This fall marks a special occasion for those of us who use G Suite for Education: The fifth birthday of Google Classroom.
Classroom’s launch in 2014 was fortuitously timed for me. It happened the same year my innovative school district piloted 1:1 Chromebooks in 8th and 9th grades. I was struggling with my career at the time. It is no exaggeration to say that Google Classroom and those Chromebooks saved my education career. Instead of wasting my time dueling with the photocopier, I easily created and delivered lessons in the cloud. Working in Classroom and what was then called Google Apps for Education was so much fun. I couldn’t help constantly tinkering with lessons in my free time. One month into using it, I wrote this ebullient blog post about Classroom.
Let’s celebrate five years of Google Classroom with five pro tips to get the most from this tool.
Tip 1: Facilitate Student Creation
Google Classroom makes it easy for teachers to have students work in pre-created Google Drive files. However, it is much more powerful to ask students to show what they know by adding or creating a digital file of their choice. Watch this video to learn how to do this with the “+ Add or create” button in student assignments.

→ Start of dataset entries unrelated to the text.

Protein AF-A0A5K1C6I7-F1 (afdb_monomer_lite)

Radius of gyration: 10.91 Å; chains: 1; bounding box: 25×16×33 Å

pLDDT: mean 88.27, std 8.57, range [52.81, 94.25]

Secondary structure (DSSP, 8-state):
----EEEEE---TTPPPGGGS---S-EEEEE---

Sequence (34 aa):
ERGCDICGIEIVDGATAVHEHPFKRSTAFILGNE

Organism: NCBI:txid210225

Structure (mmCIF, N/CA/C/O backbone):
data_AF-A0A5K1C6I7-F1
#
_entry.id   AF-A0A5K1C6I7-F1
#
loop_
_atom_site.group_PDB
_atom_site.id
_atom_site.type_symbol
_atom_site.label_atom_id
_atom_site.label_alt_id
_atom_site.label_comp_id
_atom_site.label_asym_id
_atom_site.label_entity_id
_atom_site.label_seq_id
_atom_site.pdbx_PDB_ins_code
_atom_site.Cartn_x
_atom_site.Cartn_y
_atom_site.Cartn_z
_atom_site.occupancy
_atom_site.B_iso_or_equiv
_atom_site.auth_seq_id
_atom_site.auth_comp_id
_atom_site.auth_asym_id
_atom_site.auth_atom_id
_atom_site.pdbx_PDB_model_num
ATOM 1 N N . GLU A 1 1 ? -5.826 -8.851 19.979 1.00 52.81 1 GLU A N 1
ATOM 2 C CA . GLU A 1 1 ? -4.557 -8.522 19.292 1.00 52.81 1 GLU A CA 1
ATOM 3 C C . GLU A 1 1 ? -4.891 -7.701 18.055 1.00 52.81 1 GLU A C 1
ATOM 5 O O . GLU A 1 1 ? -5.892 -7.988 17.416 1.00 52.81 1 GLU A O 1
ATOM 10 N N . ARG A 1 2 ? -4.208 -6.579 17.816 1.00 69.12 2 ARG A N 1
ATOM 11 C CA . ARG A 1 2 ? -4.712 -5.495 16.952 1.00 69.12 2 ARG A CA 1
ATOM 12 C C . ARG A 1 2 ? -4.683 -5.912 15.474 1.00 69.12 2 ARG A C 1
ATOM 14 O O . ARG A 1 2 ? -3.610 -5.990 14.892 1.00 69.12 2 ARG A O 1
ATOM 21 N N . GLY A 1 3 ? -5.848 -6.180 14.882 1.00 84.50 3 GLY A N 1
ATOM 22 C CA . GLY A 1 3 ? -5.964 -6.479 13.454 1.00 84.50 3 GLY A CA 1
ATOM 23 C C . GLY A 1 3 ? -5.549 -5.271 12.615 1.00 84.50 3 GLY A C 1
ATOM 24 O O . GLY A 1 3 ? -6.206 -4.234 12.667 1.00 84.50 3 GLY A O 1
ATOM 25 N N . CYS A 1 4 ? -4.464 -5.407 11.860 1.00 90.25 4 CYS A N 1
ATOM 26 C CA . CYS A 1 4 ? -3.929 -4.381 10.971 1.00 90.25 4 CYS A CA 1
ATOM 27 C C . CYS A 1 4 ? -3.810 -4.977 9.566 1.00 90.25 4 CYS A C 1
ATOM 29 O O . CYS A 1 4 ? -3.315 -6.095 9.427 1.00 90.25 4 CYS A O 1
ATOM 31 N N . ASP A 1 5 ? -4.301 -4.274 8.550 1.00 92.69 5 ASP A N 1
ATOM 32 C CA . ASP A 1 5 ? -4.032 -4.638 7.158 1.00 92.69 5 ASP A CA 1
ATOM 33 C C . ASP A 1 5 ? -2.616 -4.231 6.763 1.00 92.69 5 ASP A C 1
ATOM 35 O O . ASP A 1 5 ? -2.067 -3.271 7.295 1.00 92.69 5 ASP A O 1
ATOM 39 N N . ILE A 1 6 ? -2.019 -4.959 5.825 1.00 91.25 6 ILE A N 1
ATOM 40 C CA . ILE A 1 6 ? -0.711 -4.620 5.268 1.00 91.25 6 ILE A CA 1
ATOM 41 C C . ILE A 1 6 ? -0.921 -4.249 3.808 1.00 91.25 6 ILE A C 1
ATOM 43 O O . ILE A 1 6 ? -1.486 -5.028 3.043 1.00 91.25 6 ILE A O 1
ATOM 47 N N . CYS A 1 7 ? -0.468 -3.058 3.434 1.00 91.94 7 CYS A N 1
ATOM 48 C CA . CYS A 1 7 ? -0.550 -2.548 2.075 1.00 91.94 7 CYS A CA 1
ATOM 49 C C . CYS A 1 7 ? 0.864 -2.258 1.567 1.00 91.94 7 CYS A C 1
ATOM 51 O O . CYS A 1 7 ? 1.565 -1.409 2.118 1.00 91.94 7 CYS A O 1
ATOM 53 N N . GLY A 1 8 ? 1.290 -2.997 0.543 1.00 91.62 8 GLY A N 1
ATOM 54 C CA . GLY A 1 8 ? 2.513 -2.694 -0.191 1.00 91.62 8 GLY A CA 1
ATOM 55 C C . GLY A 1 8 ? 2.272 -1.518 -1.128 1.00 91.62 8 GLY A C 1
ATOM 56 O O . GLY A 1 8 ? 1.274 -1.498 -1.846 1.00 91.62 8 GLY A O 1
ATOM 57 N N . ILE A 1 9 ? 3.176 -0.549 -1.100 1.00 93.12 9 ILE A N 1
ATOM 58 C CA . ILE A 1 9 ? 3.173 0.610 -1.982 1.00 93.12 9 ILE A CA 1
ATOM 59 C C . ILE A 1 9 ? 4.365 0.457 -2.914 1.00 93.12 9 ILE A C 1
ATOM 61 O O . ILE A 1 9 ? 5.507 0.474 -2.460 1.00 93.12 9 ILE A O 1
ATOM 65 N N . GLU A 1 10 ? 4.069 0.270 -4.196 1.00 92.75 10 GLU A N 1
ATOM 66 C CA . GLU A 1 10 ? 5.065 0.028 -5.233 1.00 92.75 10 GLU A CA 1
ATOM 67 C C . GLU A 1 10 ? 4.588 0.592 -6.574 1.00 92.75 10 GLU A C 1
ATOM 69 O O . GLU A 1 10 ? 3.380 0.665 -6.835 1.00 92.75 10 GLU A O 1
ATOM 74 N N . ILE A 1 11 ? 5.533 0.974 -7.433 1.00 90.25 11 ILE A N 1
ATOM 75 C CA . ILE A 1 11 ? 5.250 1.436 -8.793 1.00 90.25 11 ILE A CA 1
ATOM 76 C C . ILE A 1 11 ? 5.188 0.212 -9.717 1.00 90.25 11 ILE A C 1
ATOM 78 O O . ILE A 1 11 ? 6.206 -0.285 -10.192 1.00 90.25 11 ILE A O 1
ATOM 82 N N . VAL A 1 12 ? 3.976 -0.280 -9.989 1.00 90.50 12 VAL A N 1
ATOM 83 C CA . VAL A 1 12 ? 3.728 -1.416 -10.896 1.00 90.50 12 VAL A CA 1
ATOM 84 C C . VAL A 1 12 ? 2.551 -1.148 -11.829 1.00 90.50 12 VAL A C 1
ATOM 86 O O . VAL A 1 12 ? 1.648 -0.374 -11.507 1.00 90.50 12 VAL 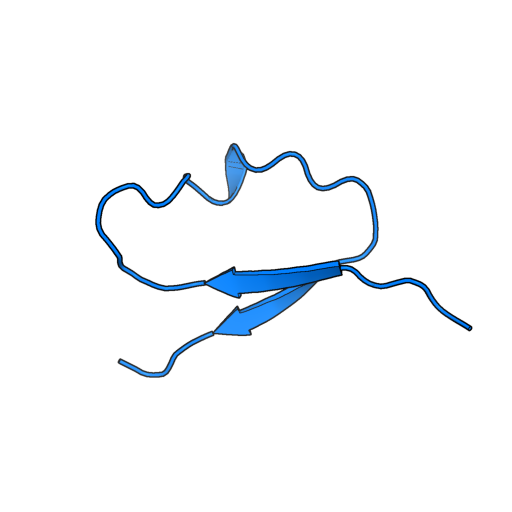A O 1
ATOM 89 N N . ASP A 1 13 ?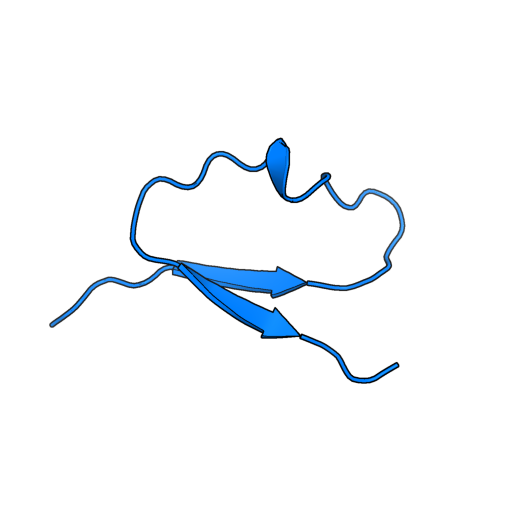 2.542 -1.813 -12.985 1.00 94.19 13 ASP A N 1
ATOM 90 C CA . ASP A 1 13 ? 1.411 -1.735 -13.909 1.00 94.19 13 ASP A CA 1
ATOM 91 C C . ASP A 1 13 ? 0.139 -2.329 -13.276 1.00 94.19 13 ASP A C 1
ATOM 93 O O . ASP A 1 13 ? 0.181 -3.356 -12.594 1.00 94.19 13 ASP A O 1
ATOM 97 N N . GLY A 1 14 ? -0.994 -1.653 -13.469 1.00 89.19 14 GLY A N 1
ATOM 98 C CA . GLY A 1 14 ? -2.276 -2.026 -12.861 1.00 89.19 14 GLY A CA 1
ATOM 99 C C . GLY A 1 14 ? -2.427 -1.713 -11.363 1.00 89.19 14 GLY A C 1
ATOM 100 O O . GLY A 1 14 ? -3.433 -2.111 -10.769 1.00 89.19 14 GLY A O 1
ATOM 101 N N . ALA A 1 15 ? -1.483 -1.000 -10.736 1.00 88.81 15 ALA A N 1
ATOM 102 C CA . ALA A 1 15 ? -1.647 -0.527 -9.361 1.00 88.81 15 ALA A CA 1
ATOM 103 C C . ALA A 1 15 ? -2.837 0.443 -9.231 1.00 88.81 15 ALA A C 1
ATOM 105 O O . ALA A 1 15 ? -3.053 1.316 -10.072 1.00 88.81 15 ALA A O 1
ATOM 106 N N . THR A 1 16 ? -3.608 0.316 -8.147 1.00 90.75 16 THR A N 1
ATOM 107 C CA . THR A 1 16 ? -4.666 1.280 -7.803 1.00 90.75 16 THR A CA 1
ATOM 108 C C . THR A 1 16 ? -4.066 2.478 -7.076 1.00 90.75 16 THR A C 1
ATOM 110 O O . THR A 1 16 ? -3.212 2.311 -6.203 1.00 90.75 16 THR A O 1
ATOM 113 N N . ALA A 1 17 ? -4.538 3.687 -7.385 1.00 90.12 17 ALA A N 1
ATOM 114 C CA . ALA A 1 17 ? -4.109 4.880 -6.672 1.00 90.12 17 ALA A CA 1
ATOM 115 C C . ALA A 1 17 ? -4.465 4.777 -5.177 1.00 90.12 17 ALA A C 1
ATOM 117 O O . ALA A 1 17 ? -5.579 4.407 -4.809 1.00 90.12 17 ALA A O 1
ATOM 118 N N . VAL A 1 18 ? -3.527 5.144 -4.297 1.00 89.19 18 VAL A N 1
ATOM 119 C CA . VAL A 1 18 ? -3.670 4.975 -2.836 1.00 89.19 18 VAL A CA 1
ATOM 120 C C . VAL A 1 18 ? -4.945 5.621 -2.289 1.00 89.19 18 VAL A C 1
ATOM 122 O O . VAL A 1 18 ? -5.600 5.052 -1.424 1.00 89.19 18 VAL A O 1
ATOM 125 N N . HIS A 1 19 ? -5.329 6.789 -2.807 1.00 88.12 19 HIS A N 1
ATOM 126 C CA . HIS A 1 19 ? -6.518 7.516 -2.355 1.00 88.12 19 HIS A CA 1
ATOM 127 C C . HIS A 1 19 ? -7.846 6.907 -2.838 1.00 88.12 19 HIS A C 1
ATOM 129 O O . HIS A 1 19 ? -8.900 7.267 -2.322 1.00 88.12 19 HIS A O 1
ATOM 135 N N . GLU A 1 20 ? -7.802 5.982 -3.796 1.00 92.50 20 GLU A N 1
ATOM 136 C CA . GLU A 1 20 ? -8.964 5.228 -4.279 1.00 92.50 20 GLU A CA 1
ATOM 137 C C .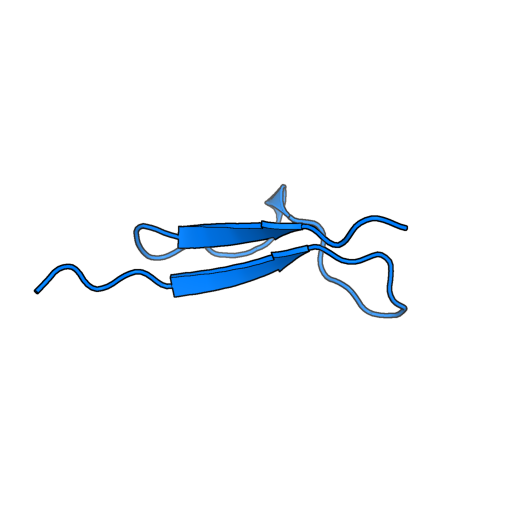 GLU A 1 20 ? -9.085 3.861 -3.588 1.00 92.50 20 GLU A C 1
ATOM 139 O O . GLU A 1 20 ? -10.108 3.183 -3.707 1.00 92.50 20 GLU A O 1
ATOM 144 N N . HIS A 1 21 ? -8.058 3.443 -2.837 1.00 89.00 21 HIS A N 1
ATOM 145 C CA . HIS A 1 21 ? -8.074 2.172 -2.129 1.00 89.00 21 HIS A CA 1
ATOM 146 C C . HIS A 1 21 ? -9.044 2.218 -0.930 1.00 89.00 21 HIS A C 1
ATOM 148 O O . HIS A 1 21 ? -8.935 3.094 -0.066 1.00 89.00 21 HIS A O 1
ATOM 154 N N . PRO A 1 22 ? -9.986 1.264 -0.811 1.00 89.56 22 PRO A N 1
ATOM 155 C CA . PRO A 1 22 ? -10.997 1.291 0.239 1.00 89.56 22 PRO A CA 1
ATOM 156 C C . PRO A 1 22 ? -10.442 0.752 1.566 1.00 89.56 22 PRO A C 1
ATOM 158 O O . PRO A 1 22 ? -10.696 -0.396 1.935 1.00 89.56 22 PRO A O 1
ATOM 161 N N . PHE A 1 23 ? -9.705 1.578 2.313 1.00 91.50 23 PHE A N 1
ATOM 162 C CA . PHE A 1 23 ? -9.195 1.215 3.640 1.00 91.50 23 PHE A CA 1
ATOM 163 C C . PHE A 1 23 ? -10.342 0.976 4.635 1.00 91.50 23 PHE A C 1
ATOM 165 O O . PHE A 1 23 ? -11.130 1.873 4.927 1.00 91.50 23 PHE A O 1
ATOM 172 N N . LYS A 1 24 ? -10.433 -0.243 5.184 1.00 90.75 24 LYS A N 1
ATOM 173 C CA . LYS A 1 24 ? -11.519 -0.653 6.104 1.00 90.75 24 LYS A CA 1
ATOM 174 C C . LYS A 1 24 ? -11.099 -0.735 7.571 1.00 90.75 24 LYS A C 1
ATOM 176 O O . LYS A 1 24 ? -11.951 -0.889 8.442 1.00 90.75 24 LYS A O 1
ATOM 181 N N . ARG A 1 25 ? -9.797 -0.676 7.852 1.00 90.81 25 ARG A N 1
ATOM 182 C CA . ARG A 1 25 ? -9.209 -0.724 9.199 1.00 90.81 25 ARG A CA 1
ATOM 183 C C . ARG A 1 25 ? -7.807 -0.121 9.195 1.00 90.81 25 ARG A C 1
ATOM 185 O O . ARG A 1 25 ? -7.292 0.249 8.139 1.00 90.81 25 ARG A O 1
ATOM 192 N N . SER A 1 26 ? -7.200 -0.020 10.379 1.00 92.56 26 SER A N 1
ATOM 193 C CA . SER A 1 26 ? -5.795 0.373 10.522 1.00 92.56 26 SER A CA 1
ATOM 194 C C . SER A 1 26 ? -4.933 -0.428 9.553 1.00 92.56 26 SER A C 1
ATOM 196 O O . SER A 1 26 ? -5.051 -1.651 9.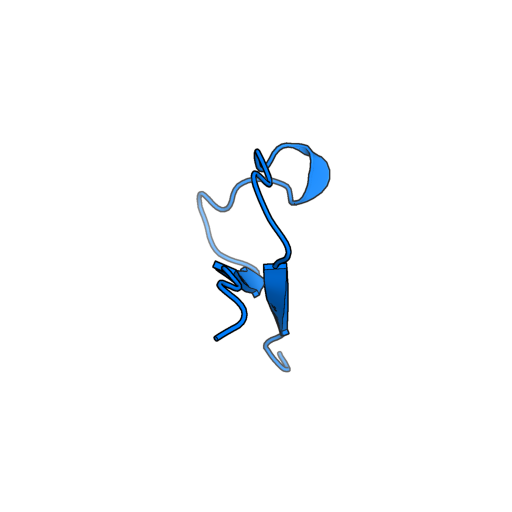493 1.00 92.56 26 SER A O 1
ATOM 198 N N . THR A 1 27 ? -4.121 0.282 8.778 1.00 93.75 27 THR A N 1
ATOM 199 C CA . THR A 1 27 ? -3.311 -0.293 7.708 1.00 93.75 27 THR A CA 1
ATOM 200 C C . THR A 1 27 ? -1.866 0.149 7.897 1.00 93.75 27 THR A C 1
ATOM 202 O O . THR A 1 27 ? -1.601 1.331 8.116 1.00 93.75 27 THR A O 1
ATOM 205 N N . ALA A 1 28 ? -0.942 -0.802 7.843 1.00 94.25 28 ALA A N 1
ATOM 206 C CA . ALA A 1 28 ? 0.488 -0.572 7.809 1.00 94.25 28 ALA A CA 1
ATOM 207 C C . ALA A 1 28 ? 0.947 -0.529 6.350 1.00 94.25 28 ALA A C 1
ATOM 209 O O . ALA A 1 28 ? 0.702 -1.465 5.586 1.00 94.25 28 ALA A O 1
ATOM 210 N N . PHE A 1 29 ? 1.617 0.558 5.979 1.00 93.69 29 PHE A N 1
ATOM 211 C CA . PHE A 1 29 ? 2.196 0.716 4.652 1.00 93.69 29 PHE A CA 1
ATOM 212 C C . PHE A 1 29 ? 3.625 0.191 4.639 1.00 93.69 29 PHE A C 1
ATOM 214 O O . PHE A 1 29 ? 4.434 0.567 5.489 1.00 93.69 29 PHE A O 1
ATOM 221 N N . ILE A 1 30 ? 3.924 -0.669 3.671 1.00 93.56 30 ILE A N 1
ATOM 222 C CA . ILE A 1 30 ? 5.284 -1.108 3.371 1.00 93.56 30 ILE A CA 1
ATOM 223 C C . ILE A 1 30 ? 5.687 -0.417 2.079 1.00 93.56 30 ILE A C 1
ATOM 225 O O . ILE A 1 30 ? 5.043 -0.603 1.051 1.00 93.56 30 ILE A O 1
ATOM 229 N N . LEU A 1 31 ? 6.729 0.399 2.163 1.00 93.06 31 LEU A N 1
ATOM 230 C CA . LEU A 1 31 ? 7.281 1.142 1.040 1.00 93.06 31 LEU A CA 1
ATOM 231 C C . LEU A 1 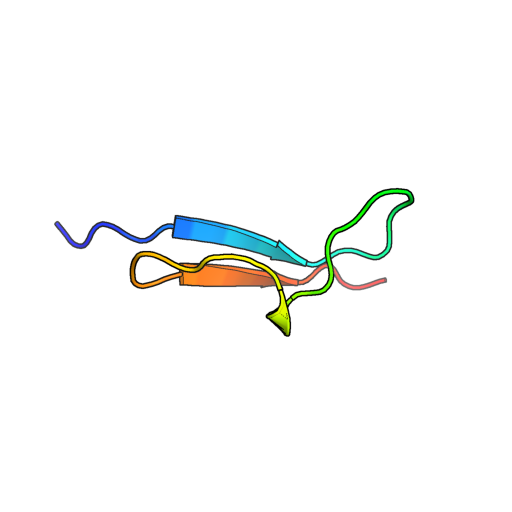31 ? 8.518 0.391 0.546 1.00 93.06 31 LEU A C 1
ATOM 233 O O . LEU A 1 31 ? 9.381 0.040 1.358 1.00 93.06 31 LEU A O 1
ATOM 237 N N . GLY A 1 32 ? 8.581 0.131 -0.758 1.00 86.81 32 GLY A N 1
AT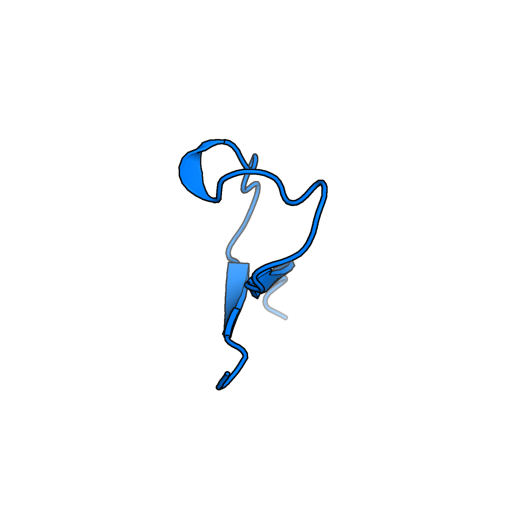OM 238 C CA . GLY A 1 32 ? 9.834 -0.229 -1.411 1.00 86.81 32 GLY A CA 1
ATOM 239 C C . GLY A 1 32 ? 10.822 0.937 -1.336 1.00 86.81 32 GLY A C 1
ATOM 240 O O . GLY A 1 32 ? 10.422 2.093 -1.215 1.00 86.81 32 GLY A O 1
ATOM 241 N N . ASN A 1 33 ? 12.116 0.632 -1.360 1.00 81.06 33 ASN A N 1
ATOM 242 C CA . ASN A 1 33 ? 13.125 1.611 -1.749 1.00 81.06 33 ASN A CA 1
ATOM 243 C C . ASN A 1 33 ? 13.475 1.275 -3.193 1.00 81.06 33 ASN A C 1
ATOM 245 O O . ASN A 1 33 ? 13.981 0.172 -3.419 1.00 81.06 33 ASN A O 1
ATOM 249 N N . GLU A 1 34 ? 13.169 2.181 -4.121 1.00 67.31 34 GLU A N 1
ATOM 250 C CA . GLU A 1 34 ? 13.435 1.985 -5.550 1.00 67.31 34 GLU A CA 1
ATOM 251 C C . GLU A 1 34 ? 14.904 1.650 -5.864 1.00 67.31 34 GLU A C 1
ATOM 253 O O . GLU A 1 34 ? 15.821 2.135 -5.151 1.00 67.31 34 GLU A O 1
#

Foldseek 3Di:
DADEAEDEDDDDPPDDDPVPDPDPHHYDYDYDDD

I argue that button is the single most important in Google Classroom because it gives students choice.
Tip 2: Facilitate Student Collaboration
Google Classroom has made facilitating collaboration easy ever since its inception with the “Students can edit” button for Google Drive attachments in assignments.
Using G Suite without taking advantage of its collaboration features misses the point. This video demonstrates just how easy it is to get students collaborating using Classroom.
Of course, having a class of 30 students collaborate on one file is probably too much collaboration in most cases. Good thing Google Classroom has a solution for that as seen in our third tip:
Tip 3: Differentiate for Students
Classroom was turning two-and-a-half when it dropped a feature that was sorely missing: the ability to differentiate assignments and content for students. Teachers are asked to differentiate to meet students’ needs. Google Classroom makes this super easy with a simple drop-down menu. Watch and use this easy but powerful feature!
Tip 4: 👩🏾🏫 Emojis in Topics
Topics are a great way to organize content in one of Classroom’s big improvements over the last five years: the Classwork page. However, since Google updated Classroom to resemble its updated material design there has been an issue with the Classwork page: it is a lot of isolated text and white pixels. Students need visual cues to make the page more appealing. Enter emojis.
My suggestion is to start each topic with an emoji from GetEmoji.com. Try to keep it to a single emoji and leave them out of assignment titles. For example, here are topics for a modern European history class:
- 📜 Enlightenment
- 🇫🇷 French Revolution
- 🏭 Industrial Revolution
- 🌍 ☠️World War I
- ☭ Russian Revolution
- 🌍💣💣 World War II
- ☭🦅 Cold War
Thank you to my former colleague Lindsey Blass for introducing me to the idea of using emojis in Google Classroom topics.
Tip 5: Integrate the Good Stuff
Google Classroom enables sharing Google Docs, Drawings, Sheets, and Slides so students can view them, each get their own copy, or, as noted in Tip 2, edit them.
Docs, Drawings, Sheets, and Slides. I get it. Those four will always be part of many assignments. Having said that, Classroom can do so much more.
For example, Classroom can share a Google Jamboard (web) (Android) (iOS) jam with students in the same “Can view,” “make a copy for each student,” and “can edit” ways. Google Jamboard is such a great tool for brainstorming and free-form collaboration. Use it with Google Classroom!
I hope to see Jamboard added to the “Add or create” menu mentioned in Tip 1 in the not-too-distant future.
One other great tool to integrate with Classroom is edpuzzle. It synchronizes so that teachers see their Classroom rosters in edpuzzle. This is a great way to keep track of who has done what in edpuzzle. Watch this video to learn how to integrate edpuzzle and Google Classroom.
An extra tip: when a new student joins your class, add them in Google Classroom. Then click edpuzzle’s “Import students” button because edpuzzle does not automatically import students newly added to the corresponding Google Classroom.
For more information about edpuzzle-Google Classroom integration, please read edpuzzle’s How do I connect my Google Classroom to edpuzzle? guide.
For more ideas for tools to integrate with Google Classroom, have a look at Google’s Apps that work #withClassroom.